Neural Comput. 2006 May;18(5):1132-55. doi: 10.1162/089976606776240995.
Experimental studies of reasoning and planned behavior have provided evidence that nervous systems use internal models to perform predictive motor control, imagery, inference, and planning. Classical (model-free) reinforcement learning approaches omit such a model; standard sensorimotor models account for forward and backward functions of sensorimotor dependencies but do not provide a proper neural representation on which to realize planning. We propose a sensorimotor map to represent such an internal model. The map learns a state representation similar to self-organizing maps but is inherently coupled to sensor and motor signals. Motor activations modulate the lateral connection strengths and thereby induce anticipatory shifts of the activity peak on the sensorimotor map. This mechanism encodes a model of the change of stimuli depending on the current motor activities. The activation dynamics on the map are derived from neural field models. An additional dynamic process on the sensorimotor map (derived from dynamic programming) realizes planning and emits corresponding goal-directed motor sequences, for instance, to navigate through a maze.

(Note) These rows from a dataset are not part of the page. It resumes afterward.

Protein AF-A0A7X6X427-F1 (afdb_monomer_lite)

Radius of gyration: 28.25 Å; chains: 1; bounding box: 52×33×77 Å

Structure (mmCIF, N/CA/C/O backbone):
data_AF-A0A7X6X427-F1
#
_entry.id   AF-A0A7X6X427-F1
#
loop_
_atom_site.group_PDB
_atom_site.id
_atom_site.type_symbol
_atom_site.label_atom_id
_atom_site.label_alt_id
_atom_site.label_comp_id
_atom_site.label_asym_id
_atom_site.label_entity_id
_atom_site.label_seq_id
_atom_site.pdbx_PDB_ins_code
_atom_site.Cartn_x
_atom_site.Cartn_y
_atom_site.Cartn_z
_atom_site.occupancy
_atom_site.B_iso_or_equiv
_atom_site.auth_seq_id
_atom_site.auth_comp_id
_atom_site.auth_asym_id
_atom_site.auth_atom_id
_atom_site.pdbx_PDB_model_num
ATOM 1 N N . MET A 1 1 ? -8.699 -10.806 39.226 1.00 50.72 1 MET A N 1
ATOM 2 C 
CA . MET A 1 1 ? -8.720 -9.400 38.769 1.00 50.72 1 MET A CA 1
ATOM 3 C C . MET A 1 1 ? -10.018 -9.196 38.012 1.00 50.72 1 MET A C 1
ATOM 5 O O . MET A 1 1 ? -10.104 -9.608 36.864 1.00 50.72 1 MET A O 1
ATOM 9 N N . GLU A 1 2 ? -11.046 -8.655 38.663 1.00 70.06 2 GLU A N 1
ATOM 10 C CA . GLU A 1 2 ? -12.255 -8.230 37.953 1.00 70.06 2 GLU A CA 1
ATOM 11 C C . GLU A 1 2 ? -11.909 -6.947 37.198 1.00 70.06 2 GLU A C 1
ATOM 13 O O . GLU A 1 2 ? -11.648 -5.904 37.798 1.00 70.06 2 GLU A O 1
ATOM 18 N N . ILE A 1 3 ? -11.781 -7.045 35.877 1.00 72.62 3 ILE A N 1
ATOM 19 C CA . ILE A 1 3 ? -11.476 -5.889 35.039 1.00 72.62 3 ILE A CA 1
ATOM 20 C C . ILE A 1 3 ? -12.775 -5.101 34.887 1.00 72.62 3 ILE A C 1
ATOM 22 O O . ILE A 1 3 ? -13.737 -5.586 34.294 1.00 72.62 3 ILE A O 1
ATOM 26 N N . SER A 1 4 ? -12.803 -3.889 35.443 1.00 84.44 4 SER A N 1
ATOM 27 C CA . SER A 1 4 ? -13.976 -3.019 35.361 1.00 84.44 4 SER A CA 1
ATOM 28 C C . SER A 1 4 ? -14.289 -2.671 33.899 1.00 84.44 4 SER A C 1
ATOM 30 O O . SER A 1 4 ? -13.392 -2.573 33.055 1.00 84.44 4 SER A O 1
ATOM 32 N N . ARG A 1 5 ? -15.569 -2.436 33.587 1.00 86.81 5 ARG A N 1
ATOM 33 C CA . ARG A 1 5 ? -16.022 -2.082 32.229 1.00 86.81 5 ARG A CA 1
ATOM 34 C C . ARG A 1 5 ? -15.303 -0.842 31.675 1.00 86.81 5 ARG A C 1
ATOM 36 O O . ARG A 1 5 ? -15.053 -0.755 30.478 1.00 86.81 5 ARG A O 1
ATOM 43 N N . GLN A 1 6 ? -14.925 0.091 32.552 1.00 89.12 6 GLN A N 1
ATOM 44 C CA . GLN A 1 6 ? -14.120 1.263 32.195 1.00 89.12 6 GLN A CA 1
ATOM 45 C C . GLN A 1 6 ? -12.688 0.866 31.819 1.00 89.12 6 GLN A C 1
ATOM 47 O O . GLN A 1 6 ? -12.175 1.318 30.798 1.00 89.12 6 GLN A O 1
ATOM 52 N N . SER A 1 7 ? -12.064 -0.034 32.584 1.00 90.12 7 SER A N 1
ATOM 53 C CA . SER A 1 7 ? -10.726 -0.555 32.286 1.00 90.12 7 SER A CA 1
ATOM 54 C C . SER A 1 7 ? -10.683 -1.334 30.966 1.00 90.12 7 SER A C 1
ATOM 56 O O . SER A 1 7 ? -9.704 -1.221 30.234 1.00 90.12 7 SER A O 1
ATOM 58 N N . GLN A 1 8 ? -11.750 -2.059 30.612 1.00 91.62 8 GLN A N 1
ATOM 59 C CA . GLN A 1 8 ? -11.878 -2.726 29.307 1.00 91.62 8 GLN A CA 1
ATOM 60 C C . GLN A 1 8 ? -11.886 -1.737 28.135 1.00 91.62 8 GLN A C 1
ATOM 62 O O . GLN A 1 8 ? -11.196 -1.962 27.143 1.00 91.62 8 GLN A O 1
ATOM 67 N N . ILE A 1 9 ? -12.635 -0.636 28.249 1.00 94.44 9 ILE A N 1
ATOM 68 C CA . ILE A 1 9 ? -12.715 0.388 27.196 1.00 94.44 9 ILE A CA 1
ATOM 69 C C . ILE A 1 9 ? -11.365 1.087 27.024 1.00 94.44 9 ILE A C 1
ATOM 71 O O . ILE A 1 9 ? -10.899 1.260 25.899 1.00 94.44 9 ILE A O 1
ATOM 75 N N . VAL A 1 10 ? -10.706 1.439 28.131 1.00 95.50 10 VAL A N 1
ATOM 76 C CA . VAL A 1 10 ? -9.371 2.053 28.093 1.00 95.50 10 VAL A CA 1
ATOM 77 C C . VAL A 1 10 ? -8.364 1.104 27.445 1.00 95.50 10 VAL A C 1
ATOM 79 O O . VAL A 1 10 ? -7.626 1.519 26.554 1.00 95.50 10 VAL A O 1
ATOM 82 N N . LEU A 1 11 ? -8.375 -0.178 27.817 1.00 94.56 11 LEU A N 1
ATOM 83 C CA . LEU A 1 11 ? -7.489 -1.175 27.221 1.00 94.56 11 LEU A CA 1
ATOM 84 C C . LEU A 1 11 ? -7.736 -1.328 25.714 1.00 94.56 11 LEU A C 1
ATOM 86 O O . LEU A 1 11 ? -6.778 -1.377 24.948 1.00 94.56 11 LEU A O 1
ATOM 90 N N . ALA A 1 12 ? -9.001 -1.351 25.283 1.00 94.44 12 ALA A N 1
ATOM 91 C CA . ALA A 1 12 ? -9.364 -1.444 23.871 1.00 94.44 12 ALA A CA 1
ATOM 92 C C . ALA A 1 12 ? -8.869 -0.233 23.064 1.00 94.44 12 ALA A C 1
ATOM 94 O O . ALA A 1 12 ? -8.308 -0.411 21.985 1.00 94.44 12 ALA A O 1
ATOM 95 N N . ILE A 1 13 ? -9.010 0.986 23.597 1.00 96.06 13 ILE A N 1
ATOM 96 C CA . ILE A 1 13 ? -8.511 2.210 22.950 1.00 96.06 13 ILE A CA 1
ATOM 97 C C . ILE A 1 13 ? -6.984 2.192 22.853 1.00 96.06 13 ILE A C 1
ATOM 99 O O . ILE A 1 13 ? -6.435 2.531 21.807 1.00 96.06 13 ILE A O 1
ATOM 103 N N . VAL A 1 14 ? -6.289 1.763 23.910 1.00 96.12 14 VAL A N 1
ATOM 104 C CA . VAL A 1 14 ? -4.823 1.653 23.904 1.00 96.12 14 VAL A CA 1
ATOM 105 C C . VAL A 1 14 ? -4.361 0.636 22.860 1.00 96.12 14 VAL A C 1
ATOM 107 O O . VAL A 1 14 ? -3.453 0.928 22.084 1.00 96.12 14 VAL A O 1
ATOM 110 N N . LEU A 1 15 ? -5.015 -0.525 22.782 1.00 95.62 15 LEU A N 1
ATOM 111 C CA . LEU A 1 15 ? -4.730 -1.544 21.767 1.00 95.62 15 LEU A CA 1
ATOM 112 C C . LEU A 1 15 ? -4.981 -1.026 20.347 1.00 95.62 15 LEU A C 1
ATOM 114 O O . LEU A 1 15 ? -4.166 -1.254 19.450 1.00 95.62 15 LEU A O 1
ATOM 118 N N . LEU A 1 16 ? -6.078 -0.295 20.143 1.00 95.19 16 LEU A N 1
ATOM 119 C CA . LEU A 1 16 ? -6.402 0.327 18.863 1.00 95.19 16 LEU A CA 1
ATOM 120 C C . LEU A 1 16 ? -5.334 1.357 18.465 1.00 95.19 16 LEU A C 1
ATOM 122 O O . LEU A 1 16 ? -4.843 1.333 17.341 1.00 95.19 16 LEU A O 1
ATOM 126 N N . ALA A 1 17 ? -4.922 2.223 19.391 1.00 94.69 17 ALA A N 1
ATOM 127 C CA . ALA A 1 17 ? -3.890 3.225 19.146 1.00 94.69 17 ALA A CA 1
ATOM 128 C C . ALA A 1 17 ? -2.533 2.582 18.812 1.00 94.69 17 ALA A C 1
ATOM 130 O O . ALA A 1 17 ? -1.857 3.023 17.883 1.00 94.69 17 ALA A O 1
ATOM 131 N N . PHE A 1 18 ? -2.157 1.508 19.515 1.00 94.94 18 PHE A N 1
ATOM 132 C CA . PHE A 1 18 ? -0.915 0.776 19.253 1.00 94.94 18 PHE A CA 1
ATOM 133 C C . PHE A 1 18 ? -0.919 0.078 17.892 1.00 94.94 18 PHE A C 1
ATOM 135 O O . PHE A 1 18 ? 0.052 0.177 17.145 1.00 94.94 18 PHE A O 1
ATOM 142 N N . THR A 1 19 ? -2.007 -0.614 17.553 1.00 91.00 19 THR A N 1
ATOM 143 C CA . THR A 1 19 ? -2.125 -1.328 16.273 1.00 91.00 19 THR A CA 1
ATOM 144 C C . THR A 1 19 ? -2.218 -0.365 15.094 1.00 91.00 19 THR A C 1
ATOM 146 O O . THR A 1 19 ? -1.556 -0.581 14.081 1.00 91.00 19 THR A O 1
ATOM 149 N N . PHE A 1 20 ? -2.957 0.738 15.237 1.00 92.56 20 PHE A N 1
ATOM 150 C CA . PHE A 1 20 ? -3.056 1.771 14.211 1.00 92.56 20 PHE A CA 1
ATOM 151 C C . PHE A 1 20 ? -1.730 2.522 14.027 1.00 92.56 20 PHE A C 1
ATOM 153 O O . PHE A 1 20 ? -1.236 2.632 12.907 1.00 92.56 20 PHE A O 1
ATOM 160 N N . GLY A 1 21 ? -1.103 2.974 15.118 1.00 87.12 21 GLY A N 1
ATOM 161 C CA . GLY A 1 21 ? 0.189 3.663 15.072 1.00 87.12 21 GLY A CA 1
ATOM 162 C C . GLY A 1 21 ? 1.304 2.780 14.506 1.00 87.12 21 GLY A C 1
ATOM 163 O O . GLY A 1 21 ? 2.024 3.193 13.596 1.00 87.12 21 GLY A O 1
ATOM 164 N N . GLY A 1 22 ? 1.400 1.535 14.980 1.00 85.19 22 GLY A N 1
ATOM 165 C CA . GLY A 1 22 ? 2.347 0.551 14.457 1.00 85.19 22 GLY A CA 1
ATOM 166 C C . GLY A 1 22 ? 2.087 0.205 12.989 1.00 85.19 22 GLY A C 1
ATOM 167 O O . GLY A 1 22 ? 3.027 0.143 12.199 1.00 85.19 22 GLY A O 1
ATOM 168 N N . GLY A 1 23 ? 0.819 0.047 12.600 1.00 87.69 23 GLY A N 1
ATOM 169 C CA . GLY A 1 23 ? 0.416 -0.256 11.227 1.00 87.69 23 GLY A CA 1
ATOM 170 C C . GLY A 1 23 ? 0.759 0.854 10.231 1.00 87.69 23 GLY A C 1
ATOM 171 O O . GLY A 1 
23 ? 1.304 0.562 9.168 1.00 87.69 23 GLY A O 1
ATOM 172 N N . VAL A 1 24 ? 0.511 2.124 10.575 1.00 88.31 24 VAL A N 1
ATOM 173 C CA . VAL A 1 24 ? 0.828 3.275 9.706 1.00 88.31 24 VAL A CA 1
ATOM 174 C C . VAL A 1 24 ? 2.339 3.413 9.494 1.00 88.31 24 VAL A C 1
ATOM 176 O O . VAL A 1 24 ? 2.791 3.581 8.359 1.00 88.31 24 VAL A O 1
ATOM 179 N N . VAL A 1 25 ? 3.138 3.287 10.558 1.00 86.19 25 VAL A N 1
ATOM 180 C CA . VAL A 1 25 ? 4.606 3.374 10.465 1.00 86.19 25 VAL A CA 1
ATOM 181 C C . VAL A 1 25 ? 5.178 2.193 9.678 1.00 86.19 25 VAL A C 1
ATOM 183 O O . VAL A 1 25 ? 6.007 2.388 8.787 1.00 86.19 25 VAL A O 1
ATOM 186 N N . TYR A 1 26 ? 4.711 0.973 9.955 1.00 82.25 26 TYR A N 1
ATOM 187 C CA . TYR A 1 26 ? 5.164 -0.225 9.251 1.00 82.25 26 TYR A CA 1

推理与计划行为的实验研究已提供证据表明,神经系统利用内部模型来执行预测性运动控制、意象、推理和规划。经典的(无模型)强化学习方法忽略了这样一个模型;标准的感觉运动模型考虑了感觉运动依赖关系的正向和反向功能,但没有提供一个合适的神经表征来实现规划。我们提出一种感觉运动映射来表示这样一个内部模型。该映射学习一种类似于自组织映射的状态表征,但本质上与感觉和运动信号相耦合。运动激活调节侧向连接强度,从而在感觉运动映射上诱导活动峰值的预期偏移。这种机制编码了根据当前运动活动而变化的刺激模型。映射上的激活动力学源自神经场模型。感觉运动映射上的另一个动态过程(源自动态规划)实现规划并发出相应的目标导向运动序列,例如,用于在迷宫中导航。